Sin certeza de castigo y los tentáculos del crimen

Antes era muy normal pensar que la violencia solo tocaba las puertas de los barrios humildes de Panamá y rara vez a las personas acomodadas, pero todo ha cambiado en un abrir y cerrar de ojos. Ahora, vemos con tristeza que la falta de acción y verdaderas estrategias ha permitido que la delincuencia tenga como nuevo escenario las entidades gubernamentales.

Decimos esto porque en menos de un año, dos ejecuciones ligadas al crimen organizado y que se registraron en lugares concurridos, las víctimas tenían conexiones, amistades con funcionarios con influencia política o trabajaban en entidades municipales o en la Asamblea. Es decir, los tentáculos del crimen se expanden como un cáncer ante la mirada cómplice de las autoridades.

Esto nos obliga a preguntarnos ¿Es casualidad que el Tío Sam haya habilitado un correo caliente para denunciar la corrupción? ¿Cuántos casos de corrupción denunciados en los últimos meses han llegado a audiencia? ¿Podemos confiar en las entidades que tienen por responsabilidad perseguir el delito y en aquellas que deben aplicar las leyes para tener justicia?

A todo esto debemos sumarle la postura de las autoridades quienes aseguran que los hechos violentos a plena luz del día y en sitios públicos, son percepción, aislados o exageración.

De acuerdo con estadísticas de las autoridades, los homicidios han ido en aumento. De enero a septiembre de 2019 se registraron 321; para la misma fecha, pero en el 2020, 384 personas perdieron la vida por hechos violentos y en el 2021, 410 (faltan los homicidios de las últimas horas).

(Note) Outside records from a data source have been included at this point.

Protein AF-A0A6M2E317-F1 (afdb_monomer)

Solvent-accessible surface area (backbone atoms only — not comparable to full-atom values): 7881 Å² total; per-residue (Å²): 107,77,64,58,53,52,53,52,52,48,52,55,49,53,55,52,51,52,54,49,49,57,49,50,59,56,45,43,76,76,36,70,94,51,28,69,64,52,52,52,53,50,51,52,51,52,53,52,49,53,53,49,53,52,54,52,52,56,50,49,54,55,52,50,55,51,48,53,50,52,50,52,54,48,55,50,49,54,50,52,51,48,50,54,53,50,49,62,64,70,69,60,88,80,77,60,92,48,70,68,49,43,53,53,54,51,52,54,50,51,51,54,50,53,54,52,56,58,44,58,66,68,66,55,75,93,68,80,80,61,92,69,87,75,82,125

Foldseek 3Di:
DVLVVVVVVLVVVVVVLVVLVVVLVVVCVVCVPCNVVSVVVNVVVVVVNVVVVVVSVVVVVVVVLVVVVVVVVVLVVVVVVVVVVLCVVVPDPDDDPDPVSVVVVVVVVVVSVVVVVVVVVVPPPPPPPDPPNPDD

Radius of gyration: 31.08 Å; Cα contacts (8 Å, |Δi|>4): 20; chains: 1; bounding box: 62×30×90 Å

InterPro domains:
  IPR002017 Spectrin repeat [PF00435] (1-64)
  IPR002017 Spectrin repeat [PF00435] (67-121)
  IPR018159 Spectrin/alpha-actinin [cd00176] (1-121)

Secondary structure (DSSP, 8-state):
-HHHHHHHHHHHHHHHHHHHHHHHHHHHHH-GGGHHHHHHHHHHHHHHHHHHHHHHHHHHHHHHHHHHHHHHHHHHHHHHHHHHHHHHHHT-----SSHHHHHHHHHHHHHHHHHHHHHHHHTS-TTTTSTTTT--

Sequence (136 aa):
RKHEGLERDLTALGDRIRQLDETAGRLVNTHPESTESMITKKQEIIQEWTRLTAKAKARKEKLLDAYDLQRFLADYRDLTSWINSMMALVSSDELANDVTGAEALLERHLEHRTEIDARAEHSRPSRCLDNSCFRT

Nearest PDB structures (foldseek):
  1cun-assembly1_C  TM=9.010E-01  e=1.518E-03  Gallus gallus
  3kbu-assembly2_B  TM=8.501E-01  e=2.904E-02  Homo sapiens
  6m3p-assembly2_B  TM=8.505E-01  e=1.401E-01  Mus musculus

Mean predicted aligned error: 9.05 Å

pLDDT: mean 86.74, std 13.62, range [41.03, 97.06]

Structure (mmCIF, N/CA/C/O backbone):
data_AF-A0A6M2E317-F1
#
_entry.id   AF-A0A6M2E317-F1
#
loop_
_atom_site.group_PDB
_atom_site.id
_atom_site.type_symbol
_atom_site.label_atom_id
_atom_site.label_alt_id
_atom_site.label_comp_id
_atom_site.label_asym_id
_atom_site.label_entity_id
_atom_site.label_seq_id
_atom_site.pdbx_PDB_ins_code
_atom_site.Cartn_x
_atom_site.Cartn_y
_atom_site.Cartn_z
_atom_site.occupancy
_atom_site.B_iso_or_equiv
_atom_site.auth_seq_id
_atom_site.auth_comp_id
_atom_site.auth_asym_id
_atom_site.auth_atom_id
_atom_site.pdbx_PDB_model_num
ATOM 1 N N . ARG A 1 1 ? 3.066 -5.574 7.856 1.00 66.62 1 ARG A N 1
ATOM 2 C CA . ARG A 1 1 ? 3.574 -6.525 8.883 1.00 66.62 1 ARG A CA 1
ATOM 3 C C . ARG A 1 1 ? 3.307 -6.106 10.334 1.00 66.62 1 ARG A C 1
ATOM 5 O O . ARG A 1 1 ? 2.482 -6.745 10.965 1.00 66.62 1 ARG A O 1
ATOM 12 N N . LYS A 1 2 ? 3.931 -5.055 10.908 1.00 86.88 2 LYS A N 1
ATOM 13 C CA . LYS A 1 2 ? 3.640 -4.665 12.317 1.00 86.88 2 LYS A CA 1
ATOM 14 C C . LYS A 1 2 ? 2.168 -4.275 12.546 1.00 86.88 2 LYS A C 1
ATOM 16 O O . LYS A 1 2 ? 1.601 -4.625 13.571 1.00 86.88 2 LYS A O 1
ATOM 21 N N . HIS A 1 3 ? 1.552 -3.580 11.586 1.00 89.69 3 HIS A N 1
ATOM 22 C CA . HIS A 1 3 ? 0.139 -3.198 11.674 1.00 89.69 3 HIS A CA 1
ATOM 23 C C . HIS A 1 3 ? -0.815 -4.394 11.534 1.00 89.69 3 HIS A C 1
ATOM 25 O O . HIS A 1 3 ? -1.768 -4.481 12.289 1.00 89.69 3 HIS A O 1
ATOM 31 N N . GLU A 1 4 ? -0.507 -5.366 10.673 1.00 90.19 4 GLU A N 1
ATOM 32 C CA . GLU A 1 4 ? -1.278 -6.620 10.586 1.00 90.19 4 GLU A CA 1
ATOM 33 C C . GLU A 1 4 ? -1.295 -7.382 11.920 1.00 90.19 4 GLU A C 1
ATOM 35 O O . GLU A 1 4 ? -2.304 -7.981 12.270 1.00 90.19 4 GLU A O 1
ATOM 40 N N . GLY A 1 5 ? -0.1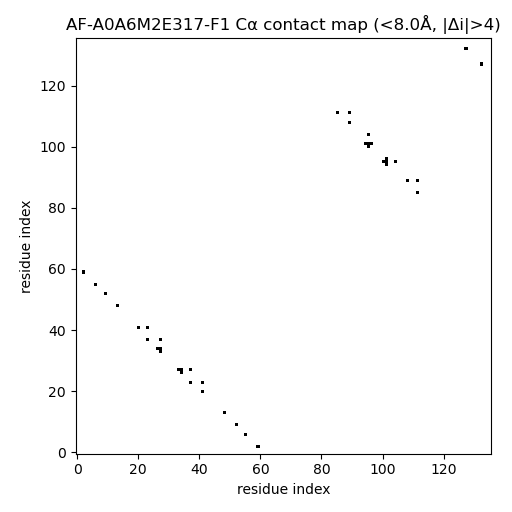91 -7.360 12.681 1.00 93.94 5 GLY A N 1
ATOM 41 C CA . GLY A 1 5 ? -0.158 -7.920 14.037 1.00 93.94 5 GLY A CA 1
ATOM 42 C C . GLY A 1 5 ? -1.160 -7.227 14.963 1.00 93.94 5 GLY A C 1
ATOM 43 O O . GLY A 1 5 ? -1.995 -7.893 15.563 1.00 93.94 5 GLY A O 1
ATOM 44 N N . LEU A 1 6 ? -1.150 -5.889 14.971 1.00 92.50 6 LEU A N 1
ATOM 45 C CA . LEU A 1 6 ? -2.124 -5.089 15.717 1.00 92.50 6 LEU A CA 1
ATOM 46 C C . LEU A 1 6 ? -3.573 -5.400 15.301 1.00 92.50 6 LEU A C 1
ATOM 48 O O . LEU A 1 6 ? -4.441 -5.462 16.159 1.00 92.50 6 LEU A O 1
ATOM 52 N N . GLU A 1 7 ? -3.857 -5.606 14.013 1.00 93.69 7 GLU A N 1
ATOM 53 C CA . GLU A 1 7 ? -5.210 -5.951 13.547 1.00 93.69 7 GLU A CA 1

Solo nos resta decirles a los ‘servidores’ que se han convertido en cómplices del crimen y que solo sirven para esperar los 15 y 30, por favor dejen de mentir porque están acabando con la poca esperanza de que algún día podamos decir que sí hay certeza de castigo y que todos tengamos la oportunidad de gritar con libertad y confianza que el CRIMEN NO PAGA.

Lastimosamente vamos en camino a lo que dijo una vez el escritor y político irlandés, Edmund Burke… «Para que el mal triunfe, solo se necesita que los hombres buenos no hagan nada».

Pero..¿Tenemos a los hombres y mujeres buenos en los puestos claves de la administración de justicia?